Source of validity: Scientific
Rating (out of 5): 4

Adrenaline (also known as epinephrine) is scientifically validated for use in the management of certain life-threatening arrhythmias, particularly in the context of cardiac arrest. Clinical guidelines, such as those from the American Heart Association (AHA), recommend the administration of adrenaline during cardiopulmonary resuscitation (CPR) for patients experiencing pulseless ventricular tachycardia, ventricular fibrillation, pulseless electrical activity, or asystole. The primary rationale is that adrenaline acts as a potent vasoconstrictor via alpha-adrenergic receptors, which increases coronary and cerebral perfusion pressures during CPR. It also has beta-adrenergic effects contributing to increased heart rate and contractility, although these effects are less desirable in the arrest setting.

The use of adrenaline in this context is supported by numerous clinical studies and decades of practice.
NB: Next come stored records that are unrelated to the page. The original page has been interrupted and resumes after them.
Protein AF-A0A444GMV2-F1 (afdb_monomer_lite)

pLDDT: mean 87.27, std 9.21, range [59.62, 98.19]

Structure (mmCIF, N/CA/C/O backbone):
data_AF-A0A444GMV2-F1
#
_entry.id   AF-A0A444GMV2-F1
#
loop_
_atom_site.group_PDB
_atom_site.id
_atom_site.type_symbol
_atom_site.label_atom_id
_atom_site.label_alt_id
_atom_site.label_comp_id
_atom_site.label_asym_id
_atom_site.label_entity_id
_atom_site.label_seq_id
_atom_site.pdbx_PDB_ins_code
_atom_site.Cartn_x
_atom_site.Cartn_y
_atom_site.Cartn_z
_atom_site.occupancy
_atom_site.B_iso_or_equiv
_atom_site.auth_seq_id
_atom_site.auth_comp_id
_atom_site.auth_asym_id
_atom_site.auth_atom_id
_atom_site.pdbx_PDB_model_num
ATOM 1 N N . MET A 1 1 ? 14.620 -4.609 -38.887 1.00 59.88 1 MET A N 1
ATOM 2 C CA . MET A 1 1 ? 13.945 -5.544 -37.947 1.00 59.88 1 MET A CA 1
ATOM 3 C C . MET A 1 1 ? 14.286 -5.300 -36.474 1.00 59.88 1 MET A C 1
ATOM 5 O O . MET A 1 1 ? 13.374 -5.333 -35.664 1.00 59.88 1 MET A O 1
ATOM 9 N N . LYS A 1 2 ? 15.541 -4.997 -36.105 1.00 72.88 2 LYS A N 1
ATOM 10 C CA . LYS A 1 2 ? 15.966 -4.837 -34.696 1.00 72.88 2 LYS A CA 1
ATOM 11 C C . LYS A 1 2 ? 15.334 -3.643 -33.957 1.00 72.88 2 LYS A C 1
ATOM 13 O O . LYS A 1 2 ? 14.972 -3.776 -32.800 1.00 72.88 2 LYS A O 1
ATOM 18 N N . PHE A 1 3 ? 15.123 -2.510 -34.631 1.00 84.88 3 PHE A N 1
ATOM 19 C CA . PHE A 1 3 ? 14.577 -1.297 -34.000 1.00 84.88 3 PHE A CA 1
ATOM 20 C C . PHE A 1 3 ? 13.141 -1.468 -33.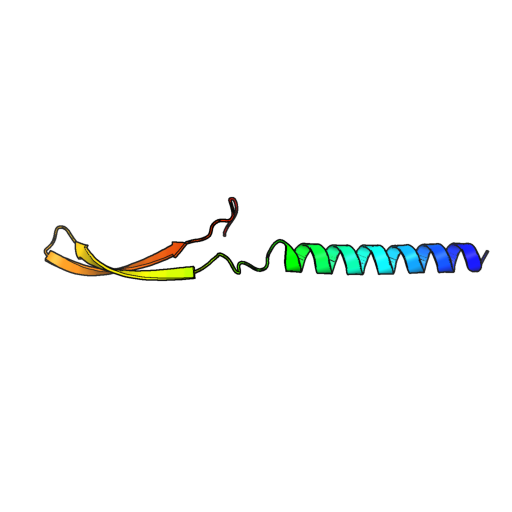475 1.00 84.88 3 PHE A C 1
ATOM 22 O O . PHE A 1 3 ? 12.842 -1.078 -32.354 1.00 84.88 3 PHE A O 1
ATOM 29 N N . LYS A 1 4 ? 12.269 -2.140 -34.241 1.00 91.31 4 LYS A N 1
ATOM 30 C CA . LYS A 1 4 ? 10.900 -2.459 -33.799 1.00 91.31 4 LYS A CA 1
ATOM 31 C C . LYS A 1 4 ? 10.898 -3.377 -32.572 1.00 91.31 4 LYS A C 1
ATOM 33 O O . LYS A 1 4 ? 10.092 -3.180 -31.674 1.00 91.31 4 LYS A O 1
ATOM 38 N N . ALA A 1 5 ? 11.824 -4.338 -32.519 1.00 94.25 5 ALA A N 1
ATOM 39 C CA . ALA A 1 5 ? 11.982 -5.228 -31.371 1.00 94.25 5 ALA A CA 1
ATOM 40 C C . ALA A 1 5 ? 12.492 -4.486 -30.123 1.00 94.25 5 ALA A C 1
ATOM 42 O O . ALA A 1 5 ? 12.007 -4.743 -29.028 1.00 94.25 5 ALA A O 1
ATOM 43 N N . VAL A 1 6 ? 13.415 -3.531 -30.285 1.00 95.25 6 VAL A N 1
ATOM 44 C CA . VAL A 1 6 ? 13.898 -2.679 -29.183 1.00 95.25 6 VAL A CA 1
ATOM 45 C C . VAL A 1 6 ? 12.780 -1.789 -28.642 1.00 95.25 6 VAL A C 1
ATOM 47 O O . VAL A 1 6 ? 12.616 -1.704 -27.429 1.00 95.25 6 VAL A O 1
ATOM 50 N N . ILE A 1 7 ? 11.975 -1.179 -29.520 1.00 96.31 7 ILE A N 1
ATOM 51 C CA . ILE A 1 7 ? 10.800 -0.401 -29.098 1.00 96.31 7 ILE A CA 1
ATOM 52 C C . ILE A 1 7 ? 9.825 -1.296 -28.334 1.00 96.31 7 ILE A C 1
ATOM 54 O O . ILE A 1 7 ? 9.426 -0.943 -27.230 1.00 96.31 7 ILE A O 1
ATOM 58 N N . LEU A 1 8 ? 9.484 -2.466 -2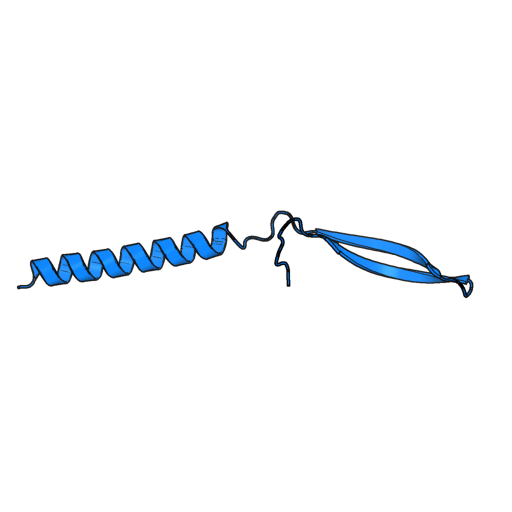8.883 1.00 96.75 8 LEU A N 1
ATOM 59 C CA . LEU A 1 8 ? 8.560 -3.399 -28.239 1.00 96.75 8 LEU A CA 1
ATOM 60 C C . LEU A 1 8 ? 9.055 -3.809 -26.843 1.00 96.75 8 LEU A C 1
ATOM 62 O O . LEU A 1 8 ? 8.302 -3.737 -25.873 1.00 96.75 8 LEU A O 1
ATOM 66 N N . LEU A 1 9 ? 10.332 -4.173 -26.720 1.00 96.69 9 LEU A N 1
ATOM 67 C CA . LEU A 1 9 ? 10.932 -4.539 -25.439 1.00 96.69 9 LEU A CA 1
ATOM 68 C C . LEU A 1 9 ? 10.920 -3.364 -24.450 1.00 96.69 9 LEU A C 1
ATOM 70 O O . LEU A 1 9 ? 10.541 -3.542 -23.296 1.00 96.69 9 LEU A O 1
ATOM 74 N N . GLY A 1 10 ? 11.259 -2.156 -24.907 1.00 97.31 10 GLY A N 1
ATOM 75 C CA . GLY A 1 10 ? 11.194 -0.947 -24.087 1.00 97.31 10 GLY A CA 1
ATOM 76 C C . GLY A 1 10 ? 9.778 -0.661 -23.582 1.00 97.31 10 GLY A C 1
ATOM 77 O O . GLY A 1 10 ? 9.595 -0.383 -22.399 1.00 97.31 10 GLY A O 1
ATOM 78 N N . THR A 1 11 ? 8.766 -0.806 -24.444 1.00 97.56 11 THR A N 1
ATOM 79 C CA . THR A 1 11 ? 7.360 -0.614 -24.051 1.00 97.56 11 THR A CA 1
ATOM 80 C C . THR A 1 11 ? 6.889 -1.652 -23.037 1.00 97.56 11 THR A C 1
ATOM 82 O O . THR A 1 11 ? 6.209 -1.290 -22.081 1.00 97.56 11 THR A O 1
ATOM 85 N N . LEU A 1 12 ? 7.296 -2.916 -23.188 1.00 98.12 12 LEU A N 1
ATOM 86 C CA . LEU A 1 12 ? 6.983 -3.984 -22.234 1.00 98.12 12 LEU A CA 1
ATOM 87 C C . LEU A 1 12 ? 7.591 -3.709 -20.858 1.00 98.12 12 LEU A C 1
ATOM 89 O O . LEU A 1 12 ? 6.908 -3.843 -19.843 1.00 98.12 12 LEU A O 1
ATOM 93 N N . ILE A 1 13 ? 8.857 -3.289 -20.822 1.00 98.19 13 ILE A N 1
ATOM 94 C CA . ILE A 1 13 ? 9.546 -2.950 -19.574 1.00 98.19 13 ILE A CA 1
ATOM 95 C C . ILE A 1 13 ? 8.865 -1.754 -18.904 1.00 98.19 13 ILE A C 1
ATOM 97 O O . ILE A 1 13 ? 8.532 -1.832 -17.723 1.00 98.19 13 ILE A O 1
ATOM 101 N N . ALA A 1 14 ? 8.607 -0.679 -19.653 1.00 98.19 14 ALA A N 1
ATOM 102 C CA . ALA A 1 14 ? 7.949 0.512 -19.124 1.00 98.19 14 ALA A CA 1
ATOM 103 C C . ALA A 1 14 ? 6.558 0.186 -18.563 1.00 98.19 14 ALA A C 1
ATOM 105 O O . ALA A 1 14 ? 6.274 0.528 -17.418 1.00 98.19 14 ALA A O 1
ATOM 106 N N . ALA A 1 15 ? 5.734 -0.548 -19.317 1.00 98.19 15 ALA A N 1
ATOM 107 C CA . ALA A 1 15 ? 4.412 -0.972 -18.867 1.00 98.19 15 ALA A CA 1
ATOM 108 C C . ALA A 1 15 ? 4.495 -1.801 -17.578 1.00 98.19 15 ALA A C 1
ATOM 110 O O . ALA A 1 15 ? 3.789 -1.510 -16.617 1.00 98.19 15 ALA A O 1
ATOM 111 N N . THR A 1 16 ? 5.412 -2.770 -17.518 1.00 98.06 16 THR A N 1
ATOM 112 C CA . THR A 1 16 ? 5.597 -3.625 -16.335 1.00 98.06 16 THR A CA 1
ATOM 113 C C . THR A 1 16 ? 5.976 -2.805 -15.102 1.00 98.06 16 THR A C 1
ATOM 115 O O . THR A 1 16 ? 5.362 -2.952 -14.045 1.00 98.06 16 THR A O 1
ATOM 118 N N . VAL A 1 17 ? 6.957 -1.905 -15.229 1.00 97.94 17 VAL A N 1
ATOM 119 C CA . VAL A 1 17 ? 7.400 -1.046 -14.120 1.00 97.94 17 VAL A CA 1
ATOM 120 C C . VAL A 1 17 ? 6.276 -0.115 -13.669 1.00 97.94 17 VAL A C 1
ATOM 122 O O . VAL A 1 17 ? 6.024 -0.006 -12.468 1.00 97.94 17 VAL A O 1
ATOM 125 N N . SER A 1 18 ? 5.566 0.516 -14.606 1.00 97.56 18 SER A N 1
ATOM 126 C CA . SER A 1 18 ? 4.430 1.389 -14.299 1.00 97.56 18 SER A CA 1
ATOM 127 C C . SER A 1 18 ? 3.313 0.643 -13.574 1.00 97.56 18 SER A C 1
ATOM 129 O O . SER A 1 18 ? 2.803 1.147 -12.576 1.00 97.56 18 SER A O 1
ATOM 131 N N . THR A 1 19 ? 2.967 -0.568 -14.015 1.00 96.69 19 THR A N 1
ATOM 132 C CA . THR A 1 19 ? 1.948 -1.394 -13.359 1.00 96.69 19 THR A CA 1
ATOM 133 C C . THR A 1 19 ? 2.357 -1.774 -11.937 1.00 96.69 19 THR A C 1
ATOM 135 O O . THR A 1 19 ? 1.553 -1.623 -11.020 1.00 96.69 19 THR A O 1
ATOM 138 N N . ILE A 1 20 ? 3.606 -2.201 -11.722 1.00 95.94 20 ILE A N 1
ATOM 139 C CA . ILE A 1 20 ? 4.105 -2.539 -10.379 1.00 95.94 20 ILE A CA 1
ATOM 140 C C . ILE A 1 20 ? 4.064 -1.315 -9.456 1.00 95.94 20 ILE A C 1
ATOM 142 O O . ILE A 1 20 ? 3.631 -1.420 -8.309 1.00 95.94 20 ILE A O 1
ATOM 146 N N . MET A 1 21 ? 4.498 -0.150 -9.944 1.00 93.88 21 MET A N 1
ATOM 147 C CA . MET A 1 21 ? 4.470 1.088 -9.161 1.00 93.88 21 MET A CA 1
ATOM 148 C C . MET A 1 21 ? 3.044 1.516 -8.822 1.00 93.88 21 MET A C 1
ATOM 150 O O . MET A 1 21 ? 2.781 1.871 -7.676 1.00 93.88 21 MET A O 1
ATOM 154 N N . PHE A 1 22 ? 2.126 1.433 -9.787 1.00 92.00 22 PHE A N 1
ATOM 155 C CA . PHE A 1 22 ? 0.713 1.726 -9.570 1.00 92.00 22 PHE A CA 1
ATOM 156 C C . PHE A 1 22 ? 0.111 0.806 -8.505 1.00 92.00 22 PHE A C 1
ATOM 158 O O . PHE A 1 22 ? -0.460 1.298 -7.540 1.00 92.00 22 PHE A O 1
ATOM 165 N N . MET A 1 23 ? 0.318 -0.512 -8.612 1.00 89.19 23 MET A N 1
ATOM 166 C CA . MET A 1 23 ? -0.164 -1.472 -7.610 1.00 89.19 23 MET A CA 1
ATOM 167 C C . MET A 1 23 ? 0.368 -1.162 -6.211 1.00 89.19 23 MET A C 1
ATOM 169 O O . MET A 1 23 ? -0.380 -1.249 -5.247 1.00 89.19 23 MET A O 1
ATOM 173 N N . ARG A 1 24 ? 1.646 -0.781 -6.086 1.00 87.38 24 ARG A N 1
ATOM 174 C CA . ARG A 1 24 ? 2.228 -0.419 -4.788 1.00 87.38 24 ARG A CA 1
ATOM 175 C C . ARG A 1 24 ? 1.621 0.852 -4.212 1.00 87.38 24 ARG A C 1
ATOM 177 O O . ARG A 1 24 ? 1.338 0.875 -3.028 1.00 87.38 24 ARG A O 1
ATOM 184 N N . PHE A 1 25 ? 1.444 1.893 -5.024 1.00 84.00 25 PHE A N 1
ATOM 185 C CA . PHE A 1 25 ? 0.890 3.168 -4.560 1.00 84.00 25 PHE A CA 1
ATOM 186 C C . PHE A 1 25 ? -0.600 3.090 -4.244 1.00 84.00 25 PHE A C 1
ATOM 188 O O . PHE A 1 25 ? -1.066 3.758 -3.333 1.00 84.00 25 PHE A O 1
ATOM 195 N N . SER A 1 26 ? -1.348 2.305 -5.013 1.00 82.94 26 SER A N 1
ATOM 196 C CA . SER A 1 26 ? -2.788 2.144 -4.824 1.00 82.94 26 SER A CA 1
ATOM 197 C C . SER A 1 26 ? -3.156 1.133 -3.741 1.00 82.94 26 SER A C 1
ATOM 199 O O . SER A 1 26 ? -4.340 0.971 -3.488 1.00 82.94 26 SER A O 1
ATOM 201 N N . ASN A 1 27 ? -2.178 0.440 -3.156 1.00 80.62 27 ASN A N 1
ATOM 202 C CA . ASN A 1 27 ? -2.386 -0.620 -2.169 1.00 80.62 27 ASN A CA 1
ATOM 203 C C . ASN A 1 27 ? -1.366 -0.494 -1.018 1.00 80.62 27 ASN A C 1
ATOM 205 O O . ASN A 1 27 ? -0.819 -1.491 -0.542 1.00 80.62 27 ASN A O 1
ATOM 209 N N . ASP A 1 28 ? -1.017 0.745 -0.642 1.00 81.19 28 ASP A N 1
ATOM 210 C CA . ASP A 1 28 ? -0.015 1.027 0.395 1.00 81.19 28 ASP A CA 1
ATOM 211 C C . ASP A 1 28 ? -0.589 1.070 1.820 1.00 81.19 28 ASP A C 1
ATOM 213 O O . ASP A 1 28 ? 0.189 1.202 2.770 1.00 81.19 28 ASP A O 1
ATOM 217 N N . HIS A 1 29 ? -1.911 0.910 1.970 1.00 81.62 29 HIS A N 1
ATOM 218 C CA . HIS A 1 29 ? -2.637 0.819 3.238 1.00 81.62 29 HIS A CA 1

However, its efficacy in improving long-term survival and neurological outcomes is debated, with some recent studies suggesting that while adrenaline increases the rate of return of spontaneous circulation (ROSC), it has limited impact on favorable neurological survival. Nevertheless, its ability to restore circulation in acute settings is well established, justifying its inclusion in advanced cardiac life support (ACLS) protocols.

In contrast, adrenaline is not used to treat stable arrhythmias and may actually worsen certain arrhythmias due to its stimulatory effects on the heart. Its use is specifically reserved for life-threatening, shockable, or pulseless arrhythmias during resuscitation.